【QUICK Market Eyes 片平 正二】米連邦準備理事会(FRB)が4~5日に開いた米連邦公開市場委員会(FOMC)で金融政策の現状維持を決めた。米大統領選が異例の接戦となり開票作業が継続している最中のFOMC。Fedウォッチャーたちはその先の金融政策をどう見ているのか。
■平均償還期間を延長することは今後の選択肢=JPモルガン
今回のFOMCに関して、JPモルガンは5日付のリポートで「今回の結果は問題ありませんでした。金融政策に変更はなく、会合後の声明は9月の前回会合後に発表された声明と基本的に変わっていない。もしFOMCがニュース・サイクルに巻き込まれるのを避けようとしていたなら彼らは成功した」と指摘し、米大統領選挙の結果が判明しない中で市場の混乱を避けた点では好印象とみていた。
またリポートでは、会合後のパウエル議長の記者会見で量的緩和(QE)のパラメータ(規模、構成、期間など)が繰り返し取り上げられたことに着目。「パラメータを調整すること、特に米国債の平均償還期間を延長することは経済見通しが悪化した場合の選択肢となると結論付けられる」と指摘。経済が予想通りに回復した場合には不明としながら、「感謝祭の前日に発表される議事要旨(ミニッツ)でこのトピックがもっと多く書かれると思われる」とみていた。

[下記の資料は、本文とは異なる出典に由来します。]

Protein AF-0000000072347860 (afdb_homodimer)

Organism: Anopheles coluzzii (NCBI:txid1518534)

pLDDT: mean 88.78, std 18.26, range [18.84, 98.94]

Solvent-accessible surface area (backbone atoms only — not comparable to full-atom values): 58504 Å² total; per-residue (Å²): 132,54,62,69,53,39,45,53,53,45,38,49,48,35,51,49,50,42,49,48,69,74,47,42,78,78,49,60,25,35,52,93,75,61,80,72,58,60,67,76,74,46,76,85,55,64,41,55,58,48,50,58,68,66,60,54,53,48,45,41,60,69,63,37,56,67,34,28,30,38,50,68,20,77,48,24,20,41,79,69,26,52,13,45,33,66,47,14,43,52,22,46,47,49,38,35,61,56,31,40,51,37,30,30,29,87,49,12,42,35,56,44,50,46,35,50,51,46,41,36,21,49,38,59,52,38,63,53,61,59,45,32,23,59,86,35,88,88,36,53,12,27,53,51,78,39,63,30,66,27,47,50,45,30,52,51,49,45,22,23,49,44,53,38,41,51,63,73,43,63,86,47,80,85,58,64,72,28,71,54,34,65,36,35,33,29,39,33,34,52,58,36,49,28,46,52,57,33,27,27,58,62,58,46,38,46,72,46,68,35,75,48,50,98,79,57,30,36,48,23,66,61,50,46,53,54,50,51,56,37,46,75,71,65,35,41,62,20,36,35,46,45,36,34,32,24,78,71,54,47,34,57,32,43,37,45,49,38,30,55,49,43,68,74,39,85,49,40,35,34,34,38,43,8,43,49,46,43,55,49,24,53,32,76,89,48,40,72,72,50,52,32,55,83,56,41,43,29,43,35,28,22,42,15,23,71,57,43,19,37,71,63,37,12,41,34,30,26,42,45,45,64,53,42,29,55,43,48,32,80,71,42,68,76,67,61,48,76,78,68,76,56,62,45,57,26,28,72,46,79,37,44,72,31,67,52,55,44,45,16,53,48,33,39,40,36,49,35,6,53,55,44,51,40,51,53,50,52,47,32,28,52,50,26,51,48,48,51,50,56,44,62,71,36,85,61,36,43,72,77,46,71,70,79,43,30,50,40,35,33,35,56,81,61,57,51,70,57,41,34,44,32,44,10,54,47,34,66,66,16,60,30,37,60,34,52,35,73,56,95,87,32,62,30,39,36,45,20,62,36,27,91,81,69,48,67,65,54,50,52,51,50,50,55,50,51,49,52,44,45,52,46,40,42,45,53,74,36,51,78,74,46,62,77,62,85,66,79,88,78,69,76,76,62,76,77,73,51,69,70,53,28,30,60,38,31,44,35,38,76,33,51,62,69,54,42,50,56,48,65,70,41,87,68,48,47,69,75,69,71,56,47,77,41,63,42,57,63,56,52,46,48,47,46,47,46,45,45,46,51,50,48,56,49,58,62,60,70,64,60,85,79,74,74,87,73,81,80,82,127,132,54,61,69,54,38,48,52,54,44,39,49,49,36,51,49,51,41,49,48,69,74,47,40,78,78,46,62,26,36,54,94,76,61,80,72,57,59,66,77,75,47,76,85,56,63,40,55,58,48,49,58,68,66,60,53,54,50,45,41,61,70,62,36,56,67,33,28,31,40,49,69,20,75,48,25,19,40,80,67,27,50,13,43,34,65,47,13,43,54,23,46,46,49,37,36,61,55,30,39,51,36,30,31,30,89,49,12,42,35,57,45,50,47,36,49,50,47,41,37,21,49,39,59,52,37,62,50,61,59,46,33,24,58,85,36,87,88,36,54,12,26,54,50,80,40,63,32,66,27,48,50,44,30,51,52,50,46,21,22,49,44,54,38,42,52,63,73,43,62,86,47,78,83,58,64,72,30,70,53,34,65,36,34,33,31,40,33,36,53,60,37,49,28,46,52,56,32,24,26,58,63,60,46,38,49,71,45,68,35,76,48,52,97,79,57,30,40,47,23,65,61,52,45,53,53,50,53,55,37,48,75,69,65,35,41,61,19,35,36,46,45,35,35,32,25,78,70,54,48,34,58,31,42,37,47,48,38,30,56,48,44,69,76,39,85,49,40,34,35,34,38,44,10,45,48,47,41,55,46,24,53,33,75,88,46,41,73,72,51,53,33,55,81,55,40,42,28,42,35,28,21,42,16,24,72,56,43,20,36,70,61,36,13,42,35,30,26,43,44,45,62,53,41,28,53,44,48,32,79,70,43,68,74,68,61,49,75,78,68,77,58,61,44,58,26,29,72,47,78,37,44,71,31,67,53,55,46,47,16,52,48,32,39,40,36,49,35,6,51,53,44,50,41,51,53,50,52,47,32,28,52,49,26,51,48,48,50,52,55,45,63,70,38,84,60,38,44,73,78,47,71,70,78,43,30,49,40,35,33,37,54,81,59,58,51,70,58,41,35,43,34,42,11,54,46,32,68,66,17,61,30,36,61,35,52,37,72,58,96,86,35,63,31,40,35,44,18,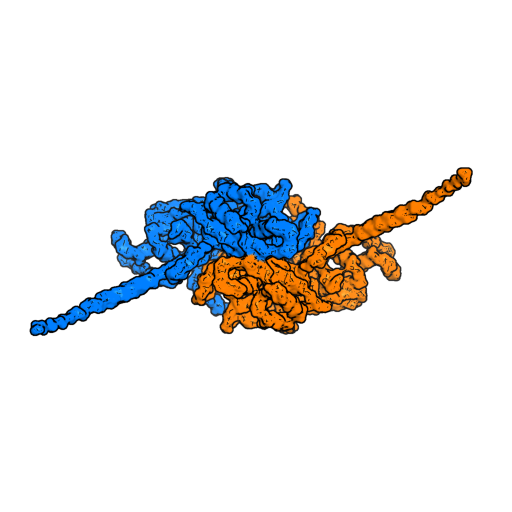62,35,25,93,82,68,50,68,65,54,49,53,52,49,51,54,52,50,51,51,45,44,50,46,41,41,45,53,74,36,51,78,76,47,61,78,63,85,67,78,88,81,69,76,77,63,76,75,74,51,70,70,52,30,30,61,38,30,44,37,38,74,34,53,62,70,54,43,51,56,47,66,68,42,87,69,48,47,69,74,70,72,56,45,77,41,63,42,58,61,58,50,47,47,46,46,47,45,46,47,47,52,52,49,56,49,60,61,60,71,65,61,85,77,74,74,84,75,79,80,86,124

Sequence (1140 aa):
MNTEEFRKYGKQMIDYICEYGQTIDERDVAPTVDPGFLRKLLPEEAPQKGEDFKRMLDDVETKIMPNMVHWNHPRFFAYFPAGNSYPSILGDMLSSAIGSIGFSWASSPAATELETIVLDWYAKALDLPCFFRSDAKGSKGGGVLQGSASECALVCMMAARARAIKELKGNHHDVHDSVYLPQLVAYSSKEAHSSIEKAAKMAIVKLRALDTDSRGVFRGDTLRQAIQEDLAQGLTPCFVVATVGTTSACVFDNLVEIGQVCREVRSIWFHVDGAYAGNSFILPEMRRFKEGLEYADSFNTNPNKLLLTNFDCSAMWVKDVKLLTTALAVDPLYLQHEHSSAIDYRHYGIPLSRRFRALKLWFVFRSYGIVGLQKYIRNHIALAKRFETLVNSDDRFEVRNDVNLGLVCFRLKQQDRINRDLLARINQSGKFHMTPAMVRGKYIIRFCVTYEHATEEHIDYAWEEIKNYAEETLAAECPEEVQEQALPATKKPPKKLTRSMSTRFSFTRSVSREIFERQNSRSQLTDGCTPIVIVDTDDILESLQRASRMNGERSSNDTYDTDSTEEASNMNTEEFRKYGKQMIDYICEYGQTIDERDVAPTVDPGFLRKLLPEEAPQKGEDFKRMLDDVETKIMPNMVHWNHPRFFAYFPAGNSYPSILGDMLSSAIGSIGFSWASSPAATELETIVLDWYAKALDLPCFFRSDAKGSKGGGVLQGSASECALVCMMAARARAIKELKGNHHDVHDSVYLPQLVAYSSKEAHSSIEKAAKMAIVKLRALDTDSRGVFRGDTLRQAIQEDLAQGLTPCFVVATVGTTSACVFDNLVEIGQVCREVRSIWFHVDGAYAGNSFILPEMRRFKEGLEYADSFNTNPNKLLLTNFDCSAMWVKDVKLLTTALAVDPLYLQHEHSSAIDYRHYGIPLSRRFRALKLWFVFRSYGIVGLQKYIRNHIALAKRFETLVNSDDRFEVRNDVNLGLVCFRLKQQDRINRDLLARINQSGKFHMTPAMVRGKYIIRFCVTYEHATEEHIDYAWEEIKNYAEETLAAECPEEVQEQALPATKKPPKKLTRSMSTRFSFTRSVSREIFERQNSRSQLTDGCTPIVIVDTDDILESLQRASRMNGERSSNDTYDTDSTEEASN

Secondary structure (DSSP, 8-state):
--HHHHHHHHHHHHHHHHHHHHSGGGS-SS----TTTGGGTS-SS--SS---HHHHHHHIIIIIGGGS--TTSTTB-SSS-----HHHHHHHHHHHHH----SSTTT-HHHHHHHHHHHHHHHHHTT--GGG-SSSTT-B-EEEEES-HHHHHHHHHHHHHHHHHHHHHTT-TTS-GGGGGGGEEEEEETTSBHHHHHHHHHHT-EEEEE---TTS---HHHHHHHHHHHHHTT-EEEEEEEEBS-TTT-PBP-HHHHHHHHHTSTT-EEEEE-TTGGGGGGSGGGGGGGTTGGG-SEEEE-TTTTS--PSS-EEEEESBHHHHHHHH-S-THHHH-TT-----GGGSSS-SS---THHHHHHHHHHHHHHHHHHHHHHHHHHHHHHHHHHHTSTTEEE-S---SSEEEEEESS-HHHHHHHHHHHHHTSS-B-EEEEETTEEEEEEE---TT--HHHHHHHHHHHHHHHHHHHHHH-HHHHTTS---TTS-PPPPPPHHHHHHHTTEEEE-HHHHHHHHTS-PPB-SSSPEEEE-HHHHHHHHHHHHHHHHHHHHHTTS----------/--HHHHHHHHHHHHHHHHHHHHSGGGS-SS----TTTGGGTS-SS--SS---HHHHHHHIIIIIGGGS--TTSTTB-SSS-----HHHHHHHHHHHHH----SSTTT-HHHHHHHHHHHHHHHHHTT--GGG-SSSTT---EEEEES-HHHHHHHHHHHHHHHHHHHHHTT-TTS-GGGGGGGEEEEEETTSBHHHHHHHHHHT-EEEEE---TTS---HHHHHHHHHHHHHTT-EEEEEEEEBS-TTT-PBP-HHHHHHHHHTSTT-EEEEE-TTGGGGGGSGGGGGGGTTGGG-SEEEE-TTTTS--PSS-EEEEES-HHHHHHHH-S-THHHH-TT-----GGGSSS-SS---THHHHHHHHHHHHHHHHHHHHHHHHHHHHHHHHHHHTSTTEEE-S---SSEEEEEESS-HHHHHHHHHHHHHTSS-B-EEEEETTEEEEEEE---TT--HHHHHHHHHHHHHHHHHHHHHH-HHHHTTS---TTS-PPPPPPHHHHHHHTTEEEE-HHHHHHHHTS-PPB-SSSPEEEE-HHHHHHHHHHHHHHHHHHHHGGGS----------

■経済が急速に悪化しない限りB/Sの変更は来年か=ノムラ
ノムラ・セキュリティーズは5日付のリポートで「サプライズはなかった。記者会見でパウエル議長は量的緩和(QE)での資産買入について削減を検討していないことを明確にした」と指摘した。その上でパウエル議長が新型コロナウイルス(COVID-19)のパンデミックによる景気後退と回復の間、継続的な財政支援が経済に大きなプラスの影響を与えてきたことを再度指摘したことに着目し、「適切な時期に、少なくとももう少し財政支援が得られれば、より力強い回復が得られるリスクを強調した」とし、パウエル議長が財政政策の必要性を訴えたことにも関心を寄せていた。

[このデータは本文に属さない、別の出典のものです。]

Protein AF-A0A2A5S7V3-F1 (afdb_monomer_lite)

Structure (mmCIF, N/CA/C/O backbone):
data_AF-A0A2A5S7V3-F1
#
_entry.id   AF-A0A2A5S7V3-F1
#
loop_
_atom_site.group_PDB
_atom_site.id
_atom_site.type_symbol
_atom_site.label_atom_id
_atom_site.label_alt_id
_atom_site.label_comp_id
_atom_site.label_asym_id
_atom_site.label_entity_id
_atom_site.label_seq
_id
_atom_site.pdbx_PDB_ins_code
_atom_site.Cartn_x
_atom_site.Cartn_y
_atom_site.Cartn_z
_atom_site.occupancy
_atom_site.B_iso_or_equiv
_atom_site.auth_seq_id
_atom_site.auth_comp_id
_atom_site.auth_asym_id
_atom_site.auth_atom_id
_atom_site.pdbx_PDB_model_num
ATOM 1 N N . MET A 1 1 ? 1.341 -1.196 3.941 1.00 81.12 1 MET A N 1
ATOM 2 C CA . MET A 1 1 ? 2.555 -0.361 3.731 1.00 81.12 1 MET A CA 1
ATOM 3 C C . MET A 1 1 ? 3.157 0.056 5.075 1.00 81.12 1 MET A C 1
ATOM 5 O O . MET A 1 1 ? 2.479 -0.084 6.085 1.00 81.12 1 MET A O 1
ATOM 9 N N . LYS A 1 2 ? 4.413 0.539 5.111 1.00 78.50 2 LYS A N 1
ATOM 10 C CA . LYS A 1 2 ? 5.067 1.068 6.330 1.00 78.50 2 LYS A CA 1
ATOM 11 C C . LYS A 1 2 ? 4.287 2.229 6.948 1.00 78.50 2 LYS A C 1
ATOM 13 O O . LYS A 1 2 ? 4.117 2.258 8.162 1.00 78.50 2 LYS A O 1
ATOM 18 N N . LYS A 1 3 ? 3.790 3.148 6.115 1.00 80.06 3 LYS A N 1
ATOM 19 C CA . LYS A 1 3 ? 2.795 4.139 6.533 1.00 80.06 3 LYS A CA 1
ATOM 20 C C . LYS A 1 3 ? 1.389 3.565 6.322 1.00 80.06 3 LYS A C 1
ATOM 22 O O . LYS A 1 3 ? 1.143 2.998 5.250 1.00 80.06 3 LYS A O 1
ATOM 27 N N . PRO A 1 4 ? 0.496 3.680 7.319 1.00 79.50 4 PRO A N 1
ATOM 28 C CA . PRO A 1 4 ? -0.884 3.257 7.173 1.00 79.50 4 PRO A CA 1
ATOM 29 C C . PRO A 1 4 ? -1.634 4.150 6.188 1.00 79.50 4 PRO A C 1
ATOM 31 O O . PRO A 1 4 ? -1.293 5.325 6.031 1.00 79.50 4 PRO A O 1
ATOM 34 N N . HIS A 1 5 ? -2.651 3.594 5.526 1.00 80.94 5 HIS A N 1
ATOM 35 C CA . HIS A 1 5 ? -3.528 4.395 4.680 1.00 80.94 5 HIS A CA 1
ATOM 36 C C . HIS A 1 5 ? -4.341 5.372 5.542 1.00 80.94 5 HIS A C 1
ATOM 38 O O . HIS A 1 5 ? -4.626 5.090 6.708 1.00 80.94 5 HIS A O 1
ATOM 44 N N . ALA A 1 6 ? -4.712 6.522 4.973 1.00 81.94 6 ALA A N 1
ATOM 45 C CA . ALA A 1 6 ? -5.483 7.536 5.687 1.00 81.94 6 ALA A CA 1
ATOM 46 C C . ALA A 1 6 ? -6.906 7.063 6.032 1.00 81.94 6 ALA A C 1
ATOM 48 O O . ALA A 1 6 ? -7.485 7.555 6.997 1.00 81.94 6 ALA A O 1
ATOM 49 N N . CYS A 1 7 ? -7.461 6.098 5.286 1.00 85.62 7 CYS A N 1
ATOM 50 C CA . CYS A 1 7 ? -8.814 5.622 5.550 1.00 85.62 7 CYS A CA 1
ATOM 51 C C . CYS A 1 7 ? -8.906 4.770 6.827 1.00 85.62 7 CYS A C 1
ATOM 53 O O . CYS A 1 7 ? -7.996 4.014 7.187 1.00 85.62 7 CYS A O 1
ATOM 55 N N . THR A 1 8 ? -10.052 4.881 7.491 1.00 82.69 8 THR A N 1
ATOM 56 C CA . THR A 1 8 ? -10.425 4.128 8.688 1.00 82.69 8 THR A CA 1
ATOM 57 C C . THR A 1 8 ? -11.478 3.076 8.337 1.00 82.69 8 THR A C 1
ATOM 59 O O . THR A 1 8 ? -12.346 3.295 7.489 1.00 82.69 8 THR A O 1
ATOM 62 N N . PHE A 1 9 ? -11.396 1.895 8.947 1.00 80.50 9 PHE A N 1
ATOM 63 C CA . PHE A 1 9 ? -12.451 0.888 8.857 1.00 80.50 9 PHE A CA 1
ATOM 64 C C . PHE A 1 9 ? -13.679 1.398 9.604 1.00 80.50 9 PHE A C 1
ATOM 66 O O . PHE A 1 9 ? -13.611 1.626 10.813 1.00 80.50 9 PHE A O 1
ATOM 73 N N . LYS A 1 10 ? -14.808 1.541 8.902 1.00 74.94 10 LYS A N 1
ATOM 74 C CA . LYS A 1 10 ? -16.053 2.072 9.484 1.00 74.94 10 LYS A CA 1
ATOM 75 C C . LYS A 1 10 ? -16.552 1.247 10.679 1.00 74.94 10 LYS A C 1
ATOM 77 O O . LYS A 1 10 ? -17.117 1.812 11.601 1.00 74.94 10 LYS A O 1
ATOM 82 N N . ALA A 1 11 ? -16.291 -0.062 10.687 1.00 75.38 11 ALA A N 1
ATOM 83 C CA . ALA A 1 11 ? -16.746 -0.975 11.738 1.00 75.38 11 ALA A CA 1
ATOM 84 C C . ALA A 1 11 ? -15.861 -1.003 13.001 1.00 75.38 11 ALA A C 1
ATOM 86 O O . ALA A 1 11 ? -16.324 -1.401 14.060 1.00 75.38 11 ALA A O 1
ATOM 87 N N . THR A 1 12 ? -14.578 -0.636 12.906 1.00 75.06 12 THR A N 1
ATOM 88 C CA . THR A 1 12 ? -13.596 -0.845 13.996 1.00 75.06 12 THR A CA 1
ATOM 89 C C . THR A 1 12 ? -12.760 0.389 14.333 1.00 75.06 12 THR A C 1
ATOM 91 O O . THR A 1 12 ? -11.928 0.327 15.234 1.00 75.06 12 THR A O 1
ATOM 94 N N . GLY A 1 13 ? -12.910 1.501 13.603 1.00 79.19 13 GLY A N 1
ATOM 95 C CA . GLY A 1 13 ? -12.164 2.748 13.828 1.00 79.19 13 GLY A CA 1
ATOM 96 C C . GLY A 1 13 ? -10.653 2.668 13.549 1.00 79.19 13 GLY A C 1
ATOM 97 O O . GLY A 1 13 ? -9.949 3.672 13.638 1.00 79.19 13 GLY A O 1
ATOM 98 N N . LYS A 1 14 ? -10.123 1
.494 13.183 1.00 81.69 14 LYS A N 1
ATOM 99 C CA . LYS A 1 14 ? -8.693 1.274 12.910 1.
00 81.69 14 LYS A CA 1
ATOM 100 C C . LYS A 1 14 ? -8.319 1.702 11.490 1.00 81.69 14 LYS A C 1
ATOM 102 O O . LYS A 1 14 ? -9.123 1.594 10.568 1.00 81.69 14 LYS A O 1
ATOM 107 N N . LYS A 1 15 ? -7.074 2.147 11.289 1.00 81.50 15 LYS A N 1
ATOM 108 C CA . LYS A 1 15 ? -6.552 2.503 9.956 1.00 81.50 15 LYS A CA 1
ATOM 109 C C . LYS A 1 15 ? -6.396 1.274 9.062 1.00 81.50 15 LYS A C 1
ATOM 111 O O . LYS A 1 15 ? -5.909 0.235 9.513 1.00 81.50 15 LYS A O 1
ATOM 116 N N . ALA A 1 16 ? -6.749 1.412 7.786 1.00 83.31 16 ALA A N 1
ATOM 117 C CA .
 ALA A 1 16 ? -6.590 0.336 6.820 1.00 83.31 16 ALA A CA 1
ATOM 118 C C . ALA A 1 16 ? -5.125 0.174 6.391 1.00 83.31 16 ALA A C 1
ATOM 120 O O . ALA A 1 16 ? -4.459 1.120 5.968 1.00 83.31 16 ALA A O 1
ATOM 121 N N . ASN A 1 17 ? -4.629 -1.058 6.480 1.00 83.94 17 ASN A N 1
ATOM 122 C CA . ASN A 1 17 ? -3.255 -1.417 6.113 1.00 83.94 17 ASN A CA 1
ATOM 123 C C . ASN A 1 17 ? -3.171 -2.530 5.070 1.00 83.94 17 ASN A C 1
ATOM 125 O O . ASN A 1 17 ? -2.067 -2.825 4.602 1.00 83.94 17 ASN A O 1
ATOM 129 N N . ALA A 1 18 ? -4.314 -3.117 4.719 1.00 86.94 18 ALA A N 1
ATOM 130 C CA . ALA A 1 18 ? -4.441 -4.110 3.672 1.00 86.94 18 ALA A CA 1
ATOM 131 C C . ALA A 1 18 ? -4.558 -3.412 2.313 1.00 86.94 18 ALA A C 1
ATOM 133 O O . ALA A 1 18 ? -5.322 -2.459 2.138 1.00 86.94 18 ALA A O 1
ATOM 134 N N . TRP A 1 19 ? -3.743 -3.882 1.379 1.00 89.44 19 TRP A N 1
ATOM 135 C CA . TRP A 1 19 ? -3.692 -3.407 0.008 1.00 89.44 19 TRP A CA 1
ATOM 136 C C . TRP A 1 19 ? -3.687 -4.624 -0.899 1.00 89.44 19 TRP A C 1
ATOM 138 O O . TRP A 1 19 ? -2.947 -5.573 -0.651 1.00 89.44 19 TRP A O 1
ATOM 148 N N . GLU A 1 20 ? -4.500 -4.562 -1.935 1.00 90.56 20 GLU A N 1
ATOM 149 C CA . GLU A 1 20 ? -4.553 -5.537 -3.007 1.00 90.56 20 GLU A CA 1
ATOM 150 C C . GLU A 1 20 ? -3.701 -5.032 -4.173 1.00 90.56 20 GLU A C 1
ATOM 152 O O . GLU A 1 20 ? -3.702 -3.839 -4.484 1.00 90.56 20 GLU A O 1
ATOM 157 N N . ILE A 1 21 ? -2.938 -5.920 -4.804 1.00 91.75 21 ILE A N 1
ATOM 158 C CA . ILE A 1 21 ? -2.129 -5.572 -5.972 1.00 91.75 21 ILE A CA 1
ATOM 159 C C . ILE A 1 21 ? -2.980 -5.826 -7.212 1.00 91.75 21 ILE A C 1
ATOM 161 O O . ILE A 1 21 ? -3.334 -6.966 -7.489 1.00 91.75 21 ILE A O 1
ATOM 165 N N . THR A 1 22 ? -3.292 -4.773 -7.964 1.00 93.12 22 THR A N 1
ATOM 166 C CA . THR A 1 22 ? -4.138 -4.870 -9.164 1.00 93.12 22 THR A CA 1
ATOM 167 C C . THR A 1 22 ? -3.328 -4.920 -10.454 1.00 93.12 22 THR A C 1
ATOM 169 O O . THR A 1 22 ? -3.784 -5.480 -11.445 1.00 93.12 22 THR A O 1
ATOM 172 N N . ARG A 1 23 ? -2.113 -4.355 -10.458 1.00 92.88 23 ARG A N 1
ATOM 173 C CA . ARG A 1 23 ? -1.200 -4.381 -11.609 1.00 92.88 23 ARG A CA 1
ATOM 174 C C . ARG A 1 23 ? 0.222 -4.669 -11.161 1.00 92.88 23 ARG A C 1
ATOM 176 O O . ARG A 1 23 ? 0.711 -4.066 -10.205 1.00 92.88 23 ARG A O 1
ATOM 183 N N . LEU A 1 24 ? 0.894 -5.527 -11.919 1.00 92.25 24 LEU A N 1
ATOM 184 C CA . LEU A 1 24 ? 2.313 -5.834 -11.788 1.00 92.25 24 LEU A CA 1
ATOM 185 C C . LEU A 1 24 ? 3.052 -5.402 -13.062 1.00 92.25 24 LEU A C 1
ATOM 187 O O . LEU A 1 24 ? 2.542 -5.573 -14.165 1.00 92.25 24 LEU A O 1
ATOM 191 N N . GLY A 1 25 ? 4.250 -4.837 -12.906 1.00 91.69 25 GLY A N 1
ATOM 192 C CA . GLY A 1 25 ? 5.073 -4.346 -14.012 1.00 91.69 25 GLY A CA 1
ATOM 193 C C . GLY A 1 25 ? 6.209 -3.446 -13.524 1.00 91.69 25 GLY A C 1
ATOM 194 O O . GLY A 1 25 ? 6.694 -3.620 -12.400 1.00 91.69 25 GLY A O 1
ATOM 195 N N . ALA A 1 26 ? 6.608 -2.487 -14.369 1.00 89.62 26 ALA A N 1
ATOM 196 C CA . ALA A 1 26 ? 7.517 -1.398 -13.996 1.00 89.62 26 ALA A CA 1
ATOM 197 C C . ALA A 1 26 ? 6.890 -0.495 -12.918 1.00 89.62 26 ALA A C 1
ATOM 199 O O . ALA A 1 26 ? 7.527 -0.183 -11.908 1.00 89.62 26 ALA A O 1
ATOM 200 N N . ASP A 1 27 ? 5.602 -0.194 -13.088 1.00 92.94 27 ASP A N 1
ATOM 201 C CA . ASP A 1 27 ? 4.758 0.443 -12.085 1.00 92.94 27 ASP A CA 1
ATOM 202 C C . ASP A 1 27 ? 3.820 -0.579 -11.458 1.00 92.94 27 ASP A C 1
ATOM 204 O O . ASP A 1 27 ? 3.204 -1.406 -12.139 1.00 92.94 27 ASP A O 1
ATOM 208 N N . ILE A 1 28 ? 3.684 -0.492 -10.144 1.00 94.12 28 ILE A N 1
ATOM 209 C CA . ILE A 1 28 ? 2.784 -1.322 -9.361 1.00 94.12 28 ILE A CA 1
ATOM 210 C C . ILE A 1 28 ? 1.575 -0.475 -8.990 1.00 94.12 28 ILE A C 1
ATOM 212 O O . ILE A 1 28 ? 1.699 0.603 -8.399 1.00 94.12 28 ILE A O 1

その上で「全体的に見て、FRBのバランスシート(B/S)政策の変更は向こう数週間で経済見通しが急激に悪化しない限り、2021年まで待たなければならない可能性がある」と指摘。またパウエル議長が四半期経済見通し(SEP)に関連して、これまで議事録に記載されていたリスク判断のバランスや2つの新しいグラフを含む追加的な情報を12月FOMCから公表し始めると述べたことに関しては「かなりの量の新しい情報を追加することはなさそうだ」ともみていた。